(PROVIDED DATA begins)

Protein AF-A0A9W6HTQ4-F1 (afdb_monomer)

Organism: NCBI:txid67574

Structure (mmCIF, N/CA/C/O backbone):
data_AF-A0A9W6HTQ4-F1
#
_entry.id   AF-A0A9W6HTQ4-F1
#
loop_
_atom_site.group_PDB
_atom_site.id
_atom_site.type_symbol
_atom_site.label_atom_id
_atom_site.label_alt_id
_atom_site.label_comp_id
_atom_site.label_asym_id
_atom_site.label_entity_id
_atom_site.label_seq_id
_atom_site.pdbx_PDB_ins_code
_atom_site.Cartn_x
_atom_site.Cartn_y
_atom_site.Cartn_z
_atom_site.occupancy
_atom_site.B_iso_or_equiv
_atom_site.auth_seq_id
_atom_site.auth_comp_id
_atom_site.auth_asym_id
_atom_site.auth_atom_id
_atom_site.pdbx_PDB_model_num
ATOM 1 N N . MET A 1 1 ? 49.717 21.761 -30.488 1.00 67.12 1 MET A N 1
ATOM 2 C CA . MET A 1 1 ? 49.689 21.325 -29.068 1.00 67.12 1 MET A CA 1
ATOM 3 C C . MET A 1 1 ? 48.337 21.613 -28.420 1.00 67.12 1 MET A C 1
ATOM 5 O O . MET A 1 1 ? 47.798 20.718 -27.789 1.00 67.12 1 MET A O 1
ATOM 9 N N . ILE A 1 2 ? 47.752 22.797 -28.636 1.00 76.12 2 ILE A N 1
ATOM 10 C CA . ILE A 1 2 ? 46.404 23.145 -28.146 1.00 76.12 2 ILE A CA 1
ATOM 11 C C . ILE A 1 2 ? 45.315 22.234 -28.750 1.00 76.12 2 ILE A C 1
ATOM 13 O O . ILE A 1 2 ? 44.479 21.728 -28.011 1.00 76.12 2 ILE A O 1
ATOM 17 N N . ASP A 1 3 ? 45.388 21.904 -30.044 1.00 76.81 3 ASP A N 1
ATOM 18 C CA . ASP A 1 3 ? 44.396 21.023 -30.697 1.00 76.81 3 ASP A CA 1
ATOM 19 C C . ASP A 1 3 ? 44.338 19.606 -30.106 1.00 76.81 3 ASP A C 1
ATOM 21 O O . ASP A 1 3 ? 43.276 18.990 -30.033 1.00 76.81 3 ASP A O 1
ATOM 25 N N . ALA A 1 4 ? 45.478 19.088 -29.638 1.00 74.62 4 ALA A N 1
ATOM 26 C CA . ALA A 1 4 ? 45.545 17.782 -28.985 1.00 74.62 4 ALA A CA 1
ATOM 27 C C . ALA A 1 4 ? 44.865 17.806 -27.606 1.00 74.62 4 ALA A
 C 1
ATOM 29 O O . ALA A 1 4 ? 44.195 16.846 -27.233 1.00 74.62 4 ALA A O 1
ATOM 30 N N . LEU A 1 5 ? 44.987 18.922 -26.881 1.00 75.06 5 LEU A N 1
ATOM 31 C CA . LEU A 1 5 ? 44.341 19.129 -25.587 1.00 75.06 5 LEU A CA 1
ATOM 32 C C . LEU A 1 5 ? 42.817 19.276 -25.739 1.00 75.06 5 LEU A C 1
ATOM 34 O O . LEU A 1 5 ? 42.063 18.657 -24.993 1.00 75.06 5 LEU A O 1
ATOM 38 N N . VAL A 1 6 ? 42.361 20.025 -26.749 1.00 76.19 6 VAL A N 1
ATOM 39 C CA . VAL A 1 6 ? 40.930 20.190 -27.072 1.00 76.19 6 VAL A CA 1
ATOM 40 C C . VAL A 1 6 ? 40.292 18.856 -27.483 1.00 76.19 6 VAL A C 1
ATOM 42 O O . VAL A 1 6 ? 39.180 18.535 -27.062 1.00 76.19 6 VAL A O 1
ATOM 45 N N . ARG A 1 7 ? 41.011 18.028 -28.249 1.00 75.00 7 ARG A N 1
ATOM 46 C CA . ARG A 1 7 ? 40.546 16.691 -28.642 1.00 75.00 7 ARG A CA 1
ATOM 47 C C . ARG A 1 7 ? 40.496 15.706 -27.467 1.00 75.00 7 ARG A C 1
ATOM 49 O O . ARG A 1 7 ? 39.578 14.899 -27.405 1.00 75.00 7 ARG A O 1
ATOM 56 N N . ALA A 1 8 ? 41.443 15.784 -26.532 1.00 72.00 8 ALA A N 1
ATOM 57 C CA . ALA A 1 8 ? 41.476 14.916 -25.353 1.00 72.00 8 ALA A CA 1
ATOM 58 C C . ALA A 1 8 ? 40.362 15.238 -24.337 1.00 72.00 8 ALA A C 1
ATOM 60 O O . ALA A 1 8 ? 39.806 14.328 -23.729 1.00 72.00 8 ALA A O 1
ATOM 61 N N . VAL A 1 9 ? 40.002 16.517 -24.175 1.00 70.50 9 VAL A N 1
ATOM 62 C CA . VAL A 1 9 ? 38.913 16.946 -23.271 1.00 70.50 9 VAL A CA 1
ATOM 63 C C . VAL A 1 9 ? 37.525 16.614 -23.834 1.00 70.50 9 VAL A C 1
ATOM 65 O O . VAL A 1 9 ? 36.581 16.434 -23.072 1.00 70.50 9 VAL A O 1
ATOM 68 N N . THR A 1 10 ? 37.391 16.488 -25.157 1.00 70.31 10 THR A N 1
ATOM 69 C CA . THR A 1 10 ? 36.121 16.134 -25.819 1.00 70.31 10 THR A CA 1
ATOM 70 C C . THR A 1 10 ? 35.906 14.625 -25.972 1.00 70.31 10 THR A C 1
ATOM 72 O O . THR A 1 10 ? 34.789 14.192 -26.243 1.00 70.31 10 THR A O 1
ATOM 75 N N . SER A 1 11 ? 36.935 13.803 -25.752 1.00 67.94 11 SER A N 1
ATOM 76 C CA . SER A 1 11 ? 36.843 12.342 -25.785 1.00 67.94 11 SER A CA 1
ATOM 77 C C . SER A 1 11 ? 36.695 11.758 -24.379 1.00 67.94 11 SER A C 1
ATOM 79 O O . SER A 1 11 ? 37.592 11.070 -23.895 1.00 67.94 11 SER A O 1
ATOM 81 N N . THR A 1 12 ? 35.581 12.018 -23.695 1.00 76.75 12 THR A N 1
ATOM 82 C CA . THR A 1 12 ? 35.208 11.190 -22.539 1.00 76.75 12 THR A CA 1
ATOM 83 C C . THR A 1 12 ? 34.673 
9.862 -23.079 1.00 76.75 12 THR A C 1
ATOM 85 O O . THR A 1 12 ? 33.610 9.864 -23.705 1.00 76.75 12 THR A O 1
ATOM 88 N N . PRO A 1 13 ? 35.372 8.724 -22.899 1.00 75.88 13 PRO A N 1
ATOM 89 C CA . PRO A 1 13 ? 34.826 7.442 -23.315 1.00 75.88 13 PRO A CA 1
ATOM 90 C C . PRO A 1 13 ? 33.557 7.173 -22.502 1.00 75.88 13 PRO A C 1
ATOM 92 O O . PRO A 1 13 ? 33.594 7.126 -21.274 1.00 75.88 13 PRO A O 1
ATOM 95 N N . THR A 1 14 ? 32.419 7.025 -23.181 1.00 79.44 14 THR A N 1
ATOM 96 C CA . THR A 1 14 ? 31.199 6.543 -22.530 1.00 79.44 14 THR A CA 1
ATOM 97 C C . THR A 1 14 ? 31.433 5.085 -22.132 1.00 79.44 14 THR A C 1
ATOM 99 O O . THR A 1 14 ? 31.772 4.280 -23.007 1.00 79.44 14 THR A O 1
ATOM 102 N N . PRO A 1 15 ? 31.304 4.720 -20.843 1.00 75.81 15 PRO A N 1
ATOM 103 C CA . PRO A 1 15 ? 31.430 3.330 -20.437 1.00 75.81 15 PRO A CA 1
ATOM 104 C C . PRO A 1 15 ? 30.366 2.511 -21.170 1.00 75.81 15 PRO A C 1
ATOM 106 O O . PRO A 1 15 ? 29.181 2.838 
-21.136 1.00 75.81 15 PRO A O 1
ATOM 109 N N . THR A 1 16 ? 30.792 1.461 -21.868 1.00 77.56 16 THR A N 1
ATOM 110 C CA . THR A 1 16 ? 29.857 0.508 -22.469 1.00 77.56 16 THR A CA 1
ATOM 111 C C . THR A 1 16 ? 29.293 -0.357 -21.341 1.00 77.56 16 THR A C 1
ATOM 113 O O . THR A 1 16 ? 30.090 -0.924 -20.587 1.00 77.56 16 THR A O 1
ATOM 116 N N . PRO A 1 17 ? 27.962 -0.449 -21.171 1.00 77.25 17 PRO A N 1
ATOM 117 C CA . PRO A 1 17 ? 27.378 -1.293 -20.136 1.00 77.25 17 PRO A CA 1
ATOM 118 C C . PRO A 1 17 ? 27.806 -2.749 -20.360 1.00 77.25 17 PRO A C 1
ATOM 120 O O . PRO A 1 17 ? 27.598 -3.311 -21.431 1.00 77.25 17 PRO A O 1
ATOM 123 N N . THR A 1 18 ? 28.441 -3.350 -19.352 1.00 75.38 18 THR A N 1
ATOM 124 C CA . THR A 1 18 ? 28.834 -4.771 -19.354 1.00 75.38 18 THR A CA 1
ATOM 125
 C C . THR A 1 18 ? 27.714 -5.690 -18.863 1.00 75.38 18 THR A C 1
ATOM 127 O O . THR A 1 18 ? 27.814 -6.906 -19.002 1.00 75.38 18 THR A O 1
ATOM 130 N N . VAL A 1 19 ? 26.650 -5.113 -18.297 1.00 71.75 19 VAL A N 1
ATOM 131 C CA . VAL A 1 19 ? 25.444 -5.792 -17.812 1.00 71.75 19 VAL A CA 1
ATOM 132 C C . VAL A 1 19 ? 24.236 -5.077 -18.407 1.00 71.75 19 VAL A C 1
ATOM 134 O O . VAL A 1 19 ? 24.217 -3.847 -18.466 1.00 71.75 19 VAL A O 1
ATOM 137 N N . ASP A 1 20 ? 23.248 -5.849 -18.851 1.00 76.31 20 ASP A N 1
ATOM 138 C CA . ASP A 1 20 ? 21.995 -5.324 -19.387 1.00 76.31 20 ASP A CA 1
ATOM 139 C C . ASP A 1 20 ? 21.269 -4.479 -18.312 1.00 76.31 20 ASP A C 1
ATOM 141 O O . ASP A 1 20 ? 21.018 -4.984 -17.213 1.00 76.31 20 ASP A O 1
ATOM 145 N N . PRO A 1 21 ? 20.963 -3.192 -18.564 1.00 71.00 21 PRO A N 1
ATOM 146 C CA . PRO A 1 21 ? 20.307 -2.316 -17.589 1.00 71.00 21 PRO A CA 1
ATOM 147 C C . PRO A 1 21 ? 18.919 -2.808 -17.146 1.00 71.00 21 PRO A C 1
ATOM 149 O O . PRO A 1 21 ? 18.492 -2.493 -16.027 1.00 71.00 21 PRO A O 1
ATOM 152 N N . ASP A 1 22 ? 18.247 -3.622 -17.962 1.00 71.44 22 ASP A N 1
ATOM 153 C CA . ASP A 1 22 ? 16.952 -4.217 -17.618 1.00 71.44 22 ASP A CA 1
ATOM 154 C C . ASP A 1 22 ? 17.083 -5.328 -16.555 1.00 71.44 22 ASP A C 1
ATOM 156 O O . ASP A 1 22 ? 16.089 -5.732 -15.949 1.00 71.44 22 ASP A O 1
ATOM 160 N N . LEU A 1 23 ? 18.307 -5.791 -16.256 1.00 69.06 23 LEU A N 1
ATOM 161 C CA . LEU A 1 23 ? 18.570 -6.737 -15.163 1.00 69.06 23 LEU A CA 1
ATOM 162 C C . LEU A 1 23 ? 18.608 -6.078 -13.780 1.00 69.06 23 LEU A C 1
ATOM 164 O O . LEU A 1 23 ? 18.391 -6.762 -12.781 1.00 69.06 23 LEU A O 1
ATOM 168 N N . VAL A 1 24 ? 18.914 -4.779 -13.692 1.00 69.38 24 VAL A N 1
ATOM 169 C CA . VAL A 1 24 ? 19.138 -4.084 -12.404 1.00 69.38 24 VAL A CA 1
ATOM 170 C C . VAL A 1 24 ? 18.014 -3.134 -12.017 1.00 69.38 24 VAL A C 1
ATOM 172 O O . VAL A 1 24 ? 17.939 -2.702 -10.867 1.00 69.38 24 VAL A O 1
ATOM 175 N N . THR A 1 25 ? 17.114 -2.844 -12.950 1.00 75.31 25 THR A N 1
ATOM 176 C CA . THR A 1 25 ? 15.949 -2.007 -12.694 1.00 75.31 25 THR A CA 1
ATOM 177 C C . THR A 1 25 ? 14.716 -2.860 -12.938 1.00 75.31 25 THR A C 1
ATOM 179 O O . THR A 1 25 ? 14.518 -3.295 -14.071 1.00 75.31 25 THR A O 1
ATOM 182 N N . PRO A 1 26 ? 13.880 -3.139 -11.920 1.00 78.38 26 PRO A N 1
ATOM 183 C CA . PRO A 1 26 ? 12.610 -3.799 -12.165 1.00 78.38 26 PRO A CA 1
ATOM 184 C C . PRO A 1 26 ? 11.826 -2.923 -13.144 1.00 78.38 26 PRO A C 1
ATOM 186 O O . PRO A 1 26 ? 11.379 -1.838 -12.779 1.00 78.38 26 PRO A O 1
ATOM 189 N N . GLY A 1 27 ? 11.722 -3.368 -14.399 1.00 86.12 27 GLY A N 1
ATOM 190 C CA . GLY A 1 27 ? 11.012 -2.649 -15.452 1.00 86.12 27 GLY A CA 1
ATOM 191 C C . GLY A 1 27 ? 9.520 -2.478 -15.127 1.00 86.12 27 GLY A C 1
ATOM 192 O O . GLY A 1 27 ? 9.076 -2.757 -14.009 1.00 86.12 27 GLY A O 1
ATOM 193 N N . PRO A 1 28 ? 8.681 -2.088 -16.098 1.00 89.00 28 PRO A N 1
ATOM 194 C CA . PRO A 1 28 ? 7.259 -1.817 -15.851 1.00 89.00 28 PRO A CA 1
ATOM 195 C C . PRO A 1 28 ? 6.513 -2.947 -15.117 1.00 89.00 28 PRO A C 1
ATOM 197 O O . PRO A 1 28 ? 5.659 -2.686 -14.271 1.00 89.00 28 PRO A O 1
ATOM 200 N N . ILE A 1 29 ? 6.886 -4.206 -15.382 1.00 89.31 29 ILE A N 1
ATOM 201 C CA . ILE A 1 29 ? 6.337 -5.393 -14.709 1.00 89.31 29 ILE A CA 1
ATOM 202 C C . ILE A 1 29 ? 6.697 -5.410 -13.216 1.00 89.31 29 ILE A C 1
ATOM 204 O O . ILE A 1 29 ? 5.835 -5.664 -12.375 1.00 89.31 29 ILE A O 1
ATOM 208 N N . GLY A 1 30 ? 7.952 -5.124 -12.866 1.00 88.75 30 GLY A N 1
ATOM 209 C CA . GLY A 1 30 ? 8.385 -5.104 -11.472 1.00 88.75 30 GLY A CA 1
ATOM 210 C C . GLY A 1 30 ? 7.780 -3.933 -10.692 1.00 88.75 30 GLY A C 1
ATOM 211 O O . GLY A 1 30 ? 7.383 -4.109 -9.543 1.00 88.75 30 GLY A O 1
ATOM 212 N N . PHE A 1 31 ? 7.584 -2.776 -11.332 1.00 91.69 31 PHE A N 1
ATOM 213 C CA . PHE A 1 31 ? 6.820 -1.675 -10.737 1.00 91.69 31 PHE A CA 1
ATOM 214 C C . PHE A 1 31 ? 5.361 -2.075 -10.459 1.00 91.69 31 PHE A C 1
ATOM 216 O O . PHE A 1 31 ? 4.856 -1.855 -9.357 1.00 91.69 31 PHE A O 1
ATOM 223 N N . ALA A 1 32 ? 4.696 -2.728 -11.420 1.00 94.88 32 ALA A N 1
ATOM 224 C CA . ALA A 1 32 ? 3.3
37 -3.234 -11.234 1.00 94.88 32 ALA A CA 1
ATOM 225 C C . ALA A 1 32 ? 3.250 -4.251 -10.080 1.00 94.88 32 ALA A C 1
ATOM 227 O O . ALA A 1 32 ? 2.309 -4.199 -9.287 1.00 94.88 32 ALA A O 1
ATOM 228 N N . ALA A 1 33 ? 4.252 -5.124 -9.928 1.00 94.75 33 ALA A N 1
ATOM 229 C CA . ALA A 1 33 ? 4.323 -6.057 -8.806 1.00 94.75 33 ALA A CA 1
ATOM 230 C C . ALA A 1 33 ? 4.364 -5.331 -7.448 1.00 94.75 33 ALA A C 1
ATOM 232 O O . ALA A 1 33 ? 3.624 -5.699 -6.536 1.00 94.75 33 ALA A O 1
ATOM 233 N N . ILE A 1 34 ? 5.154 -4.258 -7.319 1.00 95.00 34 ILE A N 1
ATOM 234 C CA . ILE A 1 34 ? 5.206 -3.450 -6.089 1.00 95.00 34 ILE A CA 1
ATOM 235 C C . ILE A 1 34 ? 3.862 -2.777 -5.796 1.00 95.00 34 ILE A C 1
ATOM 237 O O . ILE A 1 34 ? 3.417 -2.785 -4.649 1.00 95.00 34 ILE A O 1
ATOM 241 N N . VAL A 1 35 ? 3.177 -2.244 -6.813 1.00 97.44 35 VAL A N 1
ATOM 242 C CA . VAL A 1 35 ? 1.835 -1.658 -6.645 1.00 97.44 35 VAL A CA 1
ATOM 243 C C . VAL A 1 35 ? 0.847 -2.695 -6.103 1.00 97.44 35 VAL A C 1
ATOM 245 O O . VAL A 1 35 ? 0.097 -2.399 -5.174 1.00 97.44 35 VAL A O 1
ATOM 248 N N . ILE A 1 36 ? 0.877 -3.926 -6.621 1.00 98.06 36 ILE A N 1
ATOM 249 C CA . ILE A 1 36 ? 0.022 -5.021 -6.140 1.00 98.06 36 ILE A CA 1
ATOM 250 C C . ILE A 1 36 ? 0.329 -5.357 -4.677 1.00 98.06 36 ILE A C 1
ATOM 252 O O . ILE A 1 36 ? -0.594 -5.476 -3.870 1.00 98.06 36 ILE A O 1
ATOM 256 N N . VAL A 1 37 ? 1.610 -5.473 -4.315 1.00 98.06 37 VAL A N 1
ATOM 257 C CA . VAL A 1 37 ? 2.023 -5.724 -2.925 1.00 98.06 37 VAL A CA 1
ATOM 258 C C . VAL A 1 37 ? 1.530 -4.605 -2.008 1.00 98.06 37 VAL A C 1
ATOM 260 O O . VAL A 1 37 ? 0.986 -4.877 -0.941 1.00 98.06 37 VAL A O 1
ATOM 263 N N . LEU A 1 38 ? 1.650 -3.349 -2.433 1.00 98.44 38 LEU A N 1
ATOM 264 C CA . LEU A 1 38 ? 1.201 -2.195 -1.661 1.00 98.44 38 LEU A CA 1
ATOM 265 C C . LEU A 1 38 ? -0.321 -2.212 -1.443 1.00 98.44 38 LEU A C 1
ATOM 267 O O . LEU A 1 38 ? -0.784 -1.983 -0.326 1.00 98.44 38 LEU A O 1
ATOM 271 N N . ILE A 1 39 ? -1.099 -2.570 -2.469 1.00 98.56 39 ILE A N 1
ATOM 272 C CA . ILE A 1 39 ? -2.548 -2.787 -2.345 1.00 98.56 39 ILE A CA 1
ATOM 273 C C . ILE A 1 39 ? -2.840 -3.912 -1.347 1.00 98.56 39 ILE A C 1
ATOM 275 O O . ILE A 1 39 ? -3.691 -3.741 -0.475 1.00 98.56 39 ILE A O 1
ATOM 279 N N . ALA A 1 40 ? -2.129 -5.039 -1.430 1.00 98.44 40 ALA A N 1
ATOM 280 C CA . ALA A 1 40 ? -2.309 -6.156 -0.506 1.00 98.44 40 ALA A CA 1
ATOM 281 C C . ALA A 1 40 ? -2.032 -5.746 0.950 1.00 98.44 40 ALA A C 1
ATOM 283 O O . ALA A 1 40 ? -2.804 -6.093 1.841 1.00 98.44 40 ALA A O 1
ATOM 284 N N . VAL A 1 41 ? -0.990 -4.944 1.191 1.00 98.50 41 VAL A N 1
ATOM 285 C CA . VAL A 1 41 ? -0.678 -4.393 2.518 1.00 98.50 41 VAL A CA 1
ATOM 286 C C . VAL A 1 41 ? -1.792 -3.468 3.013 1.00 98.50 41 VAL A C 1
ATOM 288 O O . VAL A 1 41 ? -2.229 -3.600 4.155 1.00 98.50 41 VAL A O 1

(PROVIDED DATA ends)

GOAL OF THE EXERCISE: Within the listing above, extract exactly the lines from the line with "ATOM 154 C C" to the line with "ATOM 186 O O", the two named lines included, and no others.

EXERCISE SOLUTION:
ATOM 154 C C . ASP A 1 22 ? 17.083 -5.328 -16.555 1.00 71.44 22 ASP A C 1
ATOM 156 O O . ASP A 1 22 ? 16.089 -5.732 -15.949 1.00 71.44 22 ASP A O 1
ATOM 160 N N . LEU A 1 23 ? 18.307 -5.791 -16.256 1.00 69.06 23 LEU A N 1
ATOM 161 C CA . LEU A 1 23 ? 18.570 -6.737 -15.163 1.00 69.06 23 LEU A CA 1
ATOM 162 C C . LEU A 1 23 ? 18.608 -6.078 -13.780 1.00 69.06 23 LEU A C 1
ATOM 164 O O . LEU A 1 23 ? 18.391 -6.762 -12.781 1.00 69.06 23 LEU A O 1
ATOM 168 N N . VAL A 1 24 ? 18.914 -4.779 -13.692 1.00 69.38 24 VAL A N 1
ATOM 169 C CA . VAL A 1 24 ? 19.138 -4.084 -12.404 1.00 69.38 24 VAL A CA 1
ATOM 170 C C . VAL A 1 24 ? 18.014 -3.134 -12.017 1.00 69.38 24 VAL A C 1
ATOM 172 O O . VAL A 1 24 ? 17.939 -2.702 -10.867 1.00 69.38 24 VAL A O 1
ATOM 175 N N . THR A 1 25 ? 17.114 -2.844 -12.950 1.00 75.31 25 THR A N 1
ATOM 176 C CA . THR A 1 25 ? 15.949 -2.007 -12.694 1.00 75.31 25 THR A CA 1
ATOM 177 C C . THR A 1 25 ? 14.716 -2.860 -12.938 1.00 75.31 25 THR A C 1
ATOM 179 O O . THR A 1 25 ? 14.518 -3.295 -14.071 1.00 75.31 25 THR A O 1
ATOM 182 N N . PRO A 1 26 ? 13.880 -3.139 -11.920 1.00 78.38 26 PRO A N 1
ATOM 183 C CA . PRO A 1 26 ? 12.610 -3.799 -12.165 1.00 78.38 26 PRO A CA 1
ATOM 184 C C . PRO A 1 26 ? 11.826 -2.923 -13.144 1.00 78.38 26 PRO A C 1
ATOM 186 O O . PRO A 1 26 ? 11.379 -1.838 -12.779 1.00 78.38 26 PRO A O 1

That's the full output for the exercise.